Then something happens. I’ve entered into an “emotional tunnel.” Witnessing the actions of two distinct entities causes me to portal into this realm. As this guy with the incredible chest starts goofing around with this insanely beautiful woman, I’m ever deeper within this realm.
What I was witnessing was happening in slow motion, time nearing a stop.
The recognized guy is morphing himself into something other. This man in joke-like and jovial manner starts to shimmy his torso. He does this shimmy while this feminine energy from within him emerges. The feminine energy grows stronger as he relaxes his chest and up-and-inwardly makes his chest appear as breasts.
This once recognized guy turns into a boy-like figure with breasts.

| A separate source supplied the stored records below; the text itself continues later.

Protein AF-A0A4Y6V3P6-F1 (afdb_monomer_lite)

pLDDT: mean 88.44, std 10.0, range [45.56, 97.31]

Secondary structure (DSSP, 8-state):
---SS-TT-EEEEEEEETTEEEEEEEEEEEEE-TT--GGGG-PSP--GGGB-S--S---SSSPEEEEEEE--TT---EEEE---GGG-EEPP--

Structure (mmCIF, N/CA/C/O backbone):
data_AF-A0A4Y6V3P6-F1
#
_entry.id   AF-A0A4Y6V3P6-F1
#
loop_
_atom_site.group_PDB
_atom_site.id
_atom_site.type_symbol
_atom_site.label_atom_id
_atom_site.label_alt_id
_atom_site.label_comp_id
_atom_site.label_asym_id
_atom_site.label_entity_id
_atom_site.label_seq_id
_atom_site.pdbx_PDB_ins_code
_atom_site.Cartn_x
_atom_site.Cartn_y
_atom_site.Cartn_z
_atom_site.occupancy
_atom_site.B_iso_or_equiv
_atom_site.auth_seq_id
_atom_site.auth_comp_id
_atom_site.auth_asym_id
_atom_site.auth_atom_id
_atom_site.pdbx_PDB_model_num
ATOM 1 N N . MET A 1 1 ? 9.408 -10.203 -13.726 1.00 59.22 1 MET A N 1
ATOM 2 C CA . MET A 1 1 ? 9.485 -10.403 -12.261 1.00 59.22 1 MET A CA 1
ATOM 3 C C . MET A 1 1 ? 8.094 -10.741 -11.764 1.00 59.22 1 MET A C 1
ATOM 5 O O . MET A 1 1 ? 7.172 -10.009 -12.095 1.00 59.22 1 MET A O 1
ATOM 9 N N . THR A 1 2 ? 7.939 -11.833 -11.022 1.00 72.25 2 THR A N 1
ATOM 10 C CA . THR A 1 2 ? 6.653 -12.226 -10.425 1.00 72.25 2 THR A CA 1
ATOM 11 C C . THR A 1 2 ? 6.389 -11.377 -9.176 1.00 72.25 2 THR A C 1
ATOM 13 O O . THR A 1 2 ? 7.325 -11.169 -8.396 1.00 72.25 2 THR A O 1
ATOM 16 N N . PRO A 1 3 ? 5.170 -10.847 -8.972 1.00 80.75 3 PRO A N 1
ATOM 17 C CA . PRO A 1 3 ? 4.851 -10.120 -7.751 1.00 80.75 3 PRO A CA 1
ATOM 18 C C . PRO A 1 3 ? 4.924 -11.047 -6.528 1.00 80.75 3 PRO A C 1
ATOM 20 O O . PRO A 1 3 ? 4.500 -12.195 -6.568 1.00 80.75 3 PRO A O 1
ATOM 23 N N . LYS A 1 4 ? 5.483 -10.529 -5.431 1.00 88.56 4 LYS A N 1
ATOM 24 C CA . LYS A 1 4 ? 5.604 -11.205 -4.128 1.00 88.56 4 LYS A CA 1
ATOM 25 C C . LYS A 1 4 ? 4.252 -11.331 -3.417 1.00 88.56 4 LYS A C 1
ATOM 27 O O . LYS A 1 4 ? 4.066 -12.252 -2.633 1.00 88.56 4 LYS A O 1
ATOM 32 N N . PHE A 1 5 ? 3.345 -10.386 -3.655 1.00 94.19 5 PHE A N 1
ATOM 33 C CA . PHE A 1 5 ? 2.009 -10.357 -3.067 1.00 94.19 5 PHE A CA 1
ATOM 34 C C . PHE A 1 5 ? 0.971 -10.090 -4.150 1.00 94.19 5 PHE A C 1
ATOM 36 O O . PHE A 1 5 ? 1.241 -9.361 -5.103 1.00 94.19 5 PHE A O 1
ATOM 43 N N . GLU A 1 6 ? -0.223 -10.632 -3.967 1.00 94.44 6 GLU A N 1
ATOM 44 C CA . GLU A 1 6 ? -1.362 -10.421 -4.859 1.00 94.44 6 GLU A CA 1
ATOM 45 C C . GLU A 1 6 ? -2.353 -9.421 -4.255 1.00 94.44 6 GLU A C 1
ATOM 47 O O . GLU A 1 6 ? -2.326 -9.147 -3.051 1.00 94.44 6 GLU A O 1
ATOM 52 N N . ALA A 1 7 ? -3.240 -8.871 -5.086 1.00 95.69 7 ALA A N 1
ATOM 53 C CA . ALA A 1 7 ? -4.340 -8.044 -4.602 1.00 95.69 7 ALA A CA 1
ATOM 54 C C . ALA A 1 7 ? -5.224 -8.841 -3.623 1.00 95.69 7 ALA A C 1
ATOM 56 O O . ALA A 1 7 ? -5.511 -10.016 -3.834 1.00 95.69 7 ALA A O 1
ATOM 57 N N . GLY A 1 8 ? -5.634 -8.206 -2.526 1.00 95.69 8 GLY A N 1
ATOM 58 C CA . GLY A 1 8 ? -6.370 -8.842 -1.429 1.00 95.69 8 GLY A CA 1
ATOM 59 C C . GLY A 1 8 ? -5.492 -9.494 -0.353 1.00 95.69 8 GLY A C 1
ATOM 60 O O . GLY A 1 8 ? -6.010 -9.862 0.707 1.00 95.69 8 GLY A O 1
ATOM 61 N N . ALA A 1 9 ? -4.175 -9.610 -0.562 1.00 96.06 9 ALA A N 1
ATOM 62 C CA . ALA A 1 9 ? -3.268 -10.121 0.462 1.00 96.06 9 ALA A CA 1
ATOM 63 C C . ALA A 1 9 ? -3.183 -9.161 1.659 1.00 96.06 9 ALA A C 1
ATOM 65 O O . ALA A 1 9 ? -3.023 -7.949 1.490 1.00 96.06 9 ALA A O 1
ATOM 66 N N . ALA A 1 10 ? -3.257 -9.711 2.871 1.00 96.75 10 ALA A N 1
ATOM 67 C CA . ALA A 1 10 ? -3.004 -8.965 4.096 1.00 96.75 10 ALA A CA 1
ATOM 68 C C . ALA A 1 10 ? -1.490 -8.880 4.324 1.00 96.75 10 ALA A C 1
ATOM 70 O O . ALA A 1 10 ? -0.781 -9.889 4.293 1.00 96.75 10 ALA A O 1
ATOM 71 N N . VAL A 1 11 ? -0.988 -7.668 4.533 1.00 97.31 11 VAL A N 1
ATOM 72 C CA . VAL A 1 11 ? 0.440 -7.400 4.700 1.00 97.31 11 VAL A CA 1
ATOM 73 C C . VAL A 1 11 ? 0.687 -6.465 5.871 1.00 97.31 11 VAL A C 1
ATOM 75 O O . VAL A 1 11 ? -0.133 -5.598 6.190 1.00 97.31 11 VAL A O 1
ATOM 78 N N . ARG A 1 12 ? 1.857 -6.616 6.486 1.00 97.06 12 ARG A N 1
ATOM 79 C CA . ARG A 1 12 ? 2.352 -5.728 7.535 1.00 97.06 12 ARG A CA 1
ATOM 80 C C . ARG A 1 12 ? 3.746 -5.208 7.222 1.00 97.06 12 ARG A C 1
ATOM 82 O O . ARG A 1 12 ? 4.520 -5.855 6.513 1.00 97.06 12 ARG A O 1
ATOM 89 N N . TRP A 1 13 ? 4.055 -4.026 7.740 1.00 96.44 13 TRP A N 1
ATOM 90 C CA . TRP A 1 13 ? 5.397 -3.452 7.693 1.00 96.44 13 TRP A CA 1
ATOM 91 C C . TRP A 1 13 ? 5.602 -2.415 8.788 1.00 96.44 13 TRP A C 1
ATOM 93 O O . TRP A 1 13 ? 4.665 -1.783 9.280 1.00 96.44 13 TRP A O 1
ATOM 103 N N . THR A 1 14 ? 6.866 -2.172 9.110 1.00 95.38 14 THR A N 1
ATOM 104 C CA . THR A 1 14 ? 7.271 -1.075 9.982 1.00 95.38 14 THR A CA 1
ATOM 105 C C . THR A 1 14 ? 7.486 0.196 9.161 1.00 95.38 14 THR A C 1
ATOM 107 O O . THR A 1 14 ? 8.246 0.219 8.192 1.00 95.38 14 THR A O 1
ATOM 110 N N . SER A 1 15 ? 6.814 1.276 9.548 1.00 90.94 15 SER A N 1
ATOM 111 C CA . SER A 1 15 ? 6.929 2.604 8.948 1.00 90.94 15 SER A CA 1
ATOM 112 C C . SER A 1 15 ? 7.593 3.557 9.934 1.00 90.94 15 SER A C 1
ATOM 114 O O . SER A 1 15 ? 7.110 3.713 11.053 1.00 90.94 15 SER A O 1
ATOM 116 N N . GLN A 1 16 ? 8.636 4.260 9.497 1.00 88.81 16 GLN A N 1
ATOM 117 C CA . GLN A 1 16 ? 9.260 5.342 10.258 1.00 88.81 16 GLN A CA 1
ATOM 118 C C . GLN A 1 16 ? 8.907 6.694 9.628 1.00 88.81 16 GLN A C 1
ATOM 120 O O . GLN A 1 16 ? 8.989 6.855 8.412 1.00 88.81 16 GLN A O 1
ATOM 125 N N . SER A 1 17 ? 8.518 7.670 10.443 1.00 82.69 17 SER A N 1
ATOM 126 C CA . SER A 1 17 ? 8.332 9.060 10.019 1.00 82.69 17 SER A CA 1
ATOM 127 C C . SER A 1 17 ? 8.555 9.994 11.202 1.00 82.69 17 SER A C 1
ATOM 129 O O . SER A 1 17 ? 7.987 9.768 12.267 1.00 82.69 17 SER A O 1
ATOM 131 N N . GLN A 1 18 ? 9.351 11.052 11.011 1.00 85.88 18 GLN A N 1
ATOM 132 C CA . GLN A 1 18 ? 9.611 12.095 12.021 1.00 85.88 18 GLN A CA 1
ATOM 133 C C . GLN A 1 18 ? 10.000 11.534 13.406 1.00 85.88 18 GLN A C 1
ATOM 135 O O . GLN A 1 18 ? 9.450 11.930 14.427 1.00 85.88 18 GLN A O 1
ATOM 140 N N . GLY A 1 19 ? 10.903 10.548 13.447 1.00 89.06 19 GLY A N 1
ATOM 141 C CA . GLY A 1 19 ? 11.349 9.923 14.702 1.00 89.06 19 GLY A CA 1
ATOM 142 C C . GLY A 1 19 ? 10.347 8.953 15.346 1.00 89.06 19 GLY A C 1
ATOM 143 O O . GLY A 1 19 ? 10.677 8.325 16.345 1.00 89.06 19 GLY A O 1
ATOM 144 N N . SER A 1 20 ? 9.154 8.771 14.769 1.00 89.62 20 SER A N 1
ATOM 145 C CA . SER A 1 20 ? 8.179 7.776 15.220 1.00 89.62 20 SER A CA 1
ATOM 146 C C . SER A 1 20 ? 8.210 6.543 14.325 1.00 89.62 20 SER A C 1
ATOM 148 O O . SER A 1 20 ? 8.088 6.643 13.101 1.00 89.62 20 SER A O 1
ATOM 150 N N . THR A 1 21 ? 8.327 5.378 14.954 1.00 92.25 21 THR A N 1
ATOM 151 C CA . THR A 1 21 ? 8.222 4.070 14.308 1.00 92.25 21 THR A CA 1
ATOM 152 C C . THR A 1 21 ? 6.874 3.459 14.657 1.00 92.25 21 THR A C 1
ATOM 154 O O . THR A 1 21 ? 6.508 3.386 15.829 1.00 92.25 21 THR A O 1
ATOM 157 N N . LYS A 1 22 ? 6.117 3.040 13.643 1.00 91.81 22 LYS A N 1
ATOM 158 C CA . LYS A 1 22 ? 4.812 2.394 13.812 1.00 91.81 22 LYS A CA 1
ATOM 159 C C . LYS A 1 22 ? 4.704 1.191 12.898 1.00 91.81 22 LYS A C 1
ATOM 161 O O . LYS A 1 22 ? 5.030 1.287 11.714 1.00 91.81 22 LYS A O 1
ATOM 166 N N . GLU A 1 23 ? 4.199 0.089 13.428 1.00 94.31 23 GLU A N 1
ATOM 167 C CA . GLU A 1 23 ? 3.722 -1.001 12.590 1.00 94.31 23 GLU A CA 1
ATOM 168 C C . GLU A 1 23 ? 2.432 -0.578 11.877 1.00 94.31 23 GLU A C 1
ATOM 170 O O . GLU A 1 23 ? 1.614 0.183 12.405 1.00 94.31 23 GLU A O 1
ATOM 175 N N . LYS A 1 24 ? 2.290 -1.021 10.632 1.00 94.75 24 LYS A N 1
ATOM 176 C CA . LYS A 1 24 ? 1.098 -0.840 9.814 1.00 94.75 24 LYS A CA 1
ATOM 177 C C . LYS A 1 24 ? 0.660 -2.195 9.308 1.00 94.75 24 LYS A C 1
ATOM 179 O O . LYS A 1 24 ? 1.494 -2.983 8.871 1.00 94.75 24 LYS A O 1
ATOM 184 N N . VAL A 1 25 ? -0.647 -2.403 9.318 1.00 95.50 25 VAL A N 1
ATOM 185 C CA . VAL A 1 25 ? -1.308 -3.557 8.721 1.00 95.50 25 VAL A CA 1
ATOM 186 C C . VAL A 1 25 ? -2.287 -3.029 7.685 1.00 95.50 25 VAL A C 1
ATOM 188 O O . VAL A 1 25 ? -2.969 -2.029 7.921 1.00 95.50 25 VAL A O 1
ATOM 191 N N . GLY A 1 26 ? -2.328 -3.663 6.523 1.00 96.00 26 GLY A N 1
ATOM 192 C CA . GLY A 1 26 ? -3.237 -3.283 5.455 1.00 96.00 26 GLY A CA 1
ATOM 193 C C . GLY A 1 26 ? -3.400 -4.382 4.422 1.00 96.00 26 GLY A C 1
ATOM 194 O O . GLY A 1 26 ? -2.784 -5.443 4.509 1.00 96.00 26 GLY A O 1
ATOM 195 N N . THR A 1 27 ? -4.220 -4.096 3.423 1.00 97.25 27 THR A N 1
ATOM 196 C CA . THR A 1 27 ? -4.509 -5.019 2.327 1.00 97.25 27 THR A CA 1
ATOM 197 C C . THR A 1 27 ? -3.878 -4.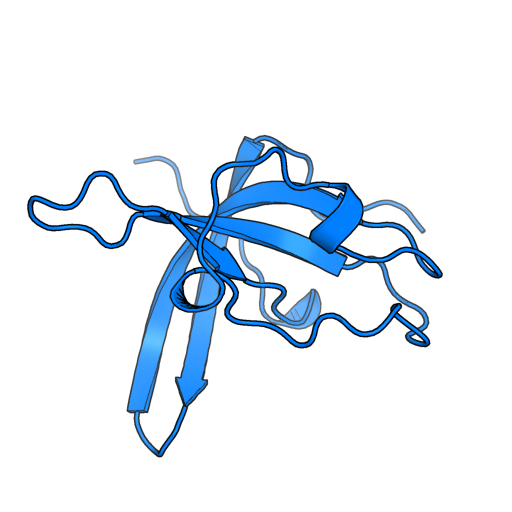499 1.050 1.00 97.25 27 THR A C 1
ATOM 199 O O . THR A 1 27 ? -3.998 -3.310 0.743 1.00 97.25 27 THR A O 1
ATOM 202 N N . VAL A 1 28 ? -3.221 -5.369 0.284 1.00 97.19 28 VAL A N 1
ATOM 203 C CA . VAL A 1 28 ? -2.759 -5.031 -1.067 1.00 97.19 28 VAL A CA 1
ATOM 204 C C . VAL A 1 28 ? -3.985 -4.696 -1.914 1.00 97.19 28 VAL A C 1
ATOM 206 O O . VAL A 1 28 ? -4.774 -5.566 -2.262 1.00 97.19 28 VAL A O 1
ATOM 209 N N . HIS A 1 29 ? -4.159 -3.416 -2.215 1.00 96.62 29 HIS A N 1
ATOM 210 C CA . HIS A 1 29 ? -5.228 -2.898 -3.063 1.00 96.62 29 HIS A CA 1
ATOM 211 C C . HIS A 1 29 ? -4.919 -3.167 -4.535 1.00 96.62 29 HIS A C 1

The beautiful woman, this woman who held this allure, is loving it. She joins in, and in a quest to outperform his display, this woman with her outward, sweet, magnetic, breasts is also shimming. She boxes her breasts by way of using her arms to reshape them. As she does this, this masculine energy outlined by her box-like breasts immerses to such a degree that her breasts are gone, and there before me is an instant total mastectomy.
This once recognized hot chick turns into a boy like figure without a dick.
These two aliens, each with similar anatomy brush against one another.
Time has now stopped.
In still time the entire group of friends laughing, one even in pointing motion as if to say pay attention. But how could I not see what they were seeing? And, how could they not witness what was happening before their every eyes?
Separated, each was once equality desirable for opposite reasons.
Separated each was able to control me.
Separate, each was equally strong.
Separate, each healed a power unique to sensations.
Separate, came the manifested from two sources, inward : outward, femininity : masculinity, passivity : domination.
As the two torsos touched, the convergent, or the merger, or the blended, (you get the point) entities canceled each other. The sight so strong, it was too much. The allusion was demolishing into millions of pieces.
By seeking to personalize basic traditions, but still powered from the visual, my empirical observations of male-female relations somehow manifested into the ‘feminizes’ of a Son, and ‘masclinizes’ of a Father.
The tradition of male and female is broken.
The traditional relationship between strength and vulnerability is broken.
The traditional relationship between passivity and dominance is broken.
The traditional relationship I’ve come to understand as a straight man is broken.
The traditional relationship I’ve come to understand as a gay man is broken.
Both worlds I once knew of, the pros and the cons of each world, shattered into millions of pieces.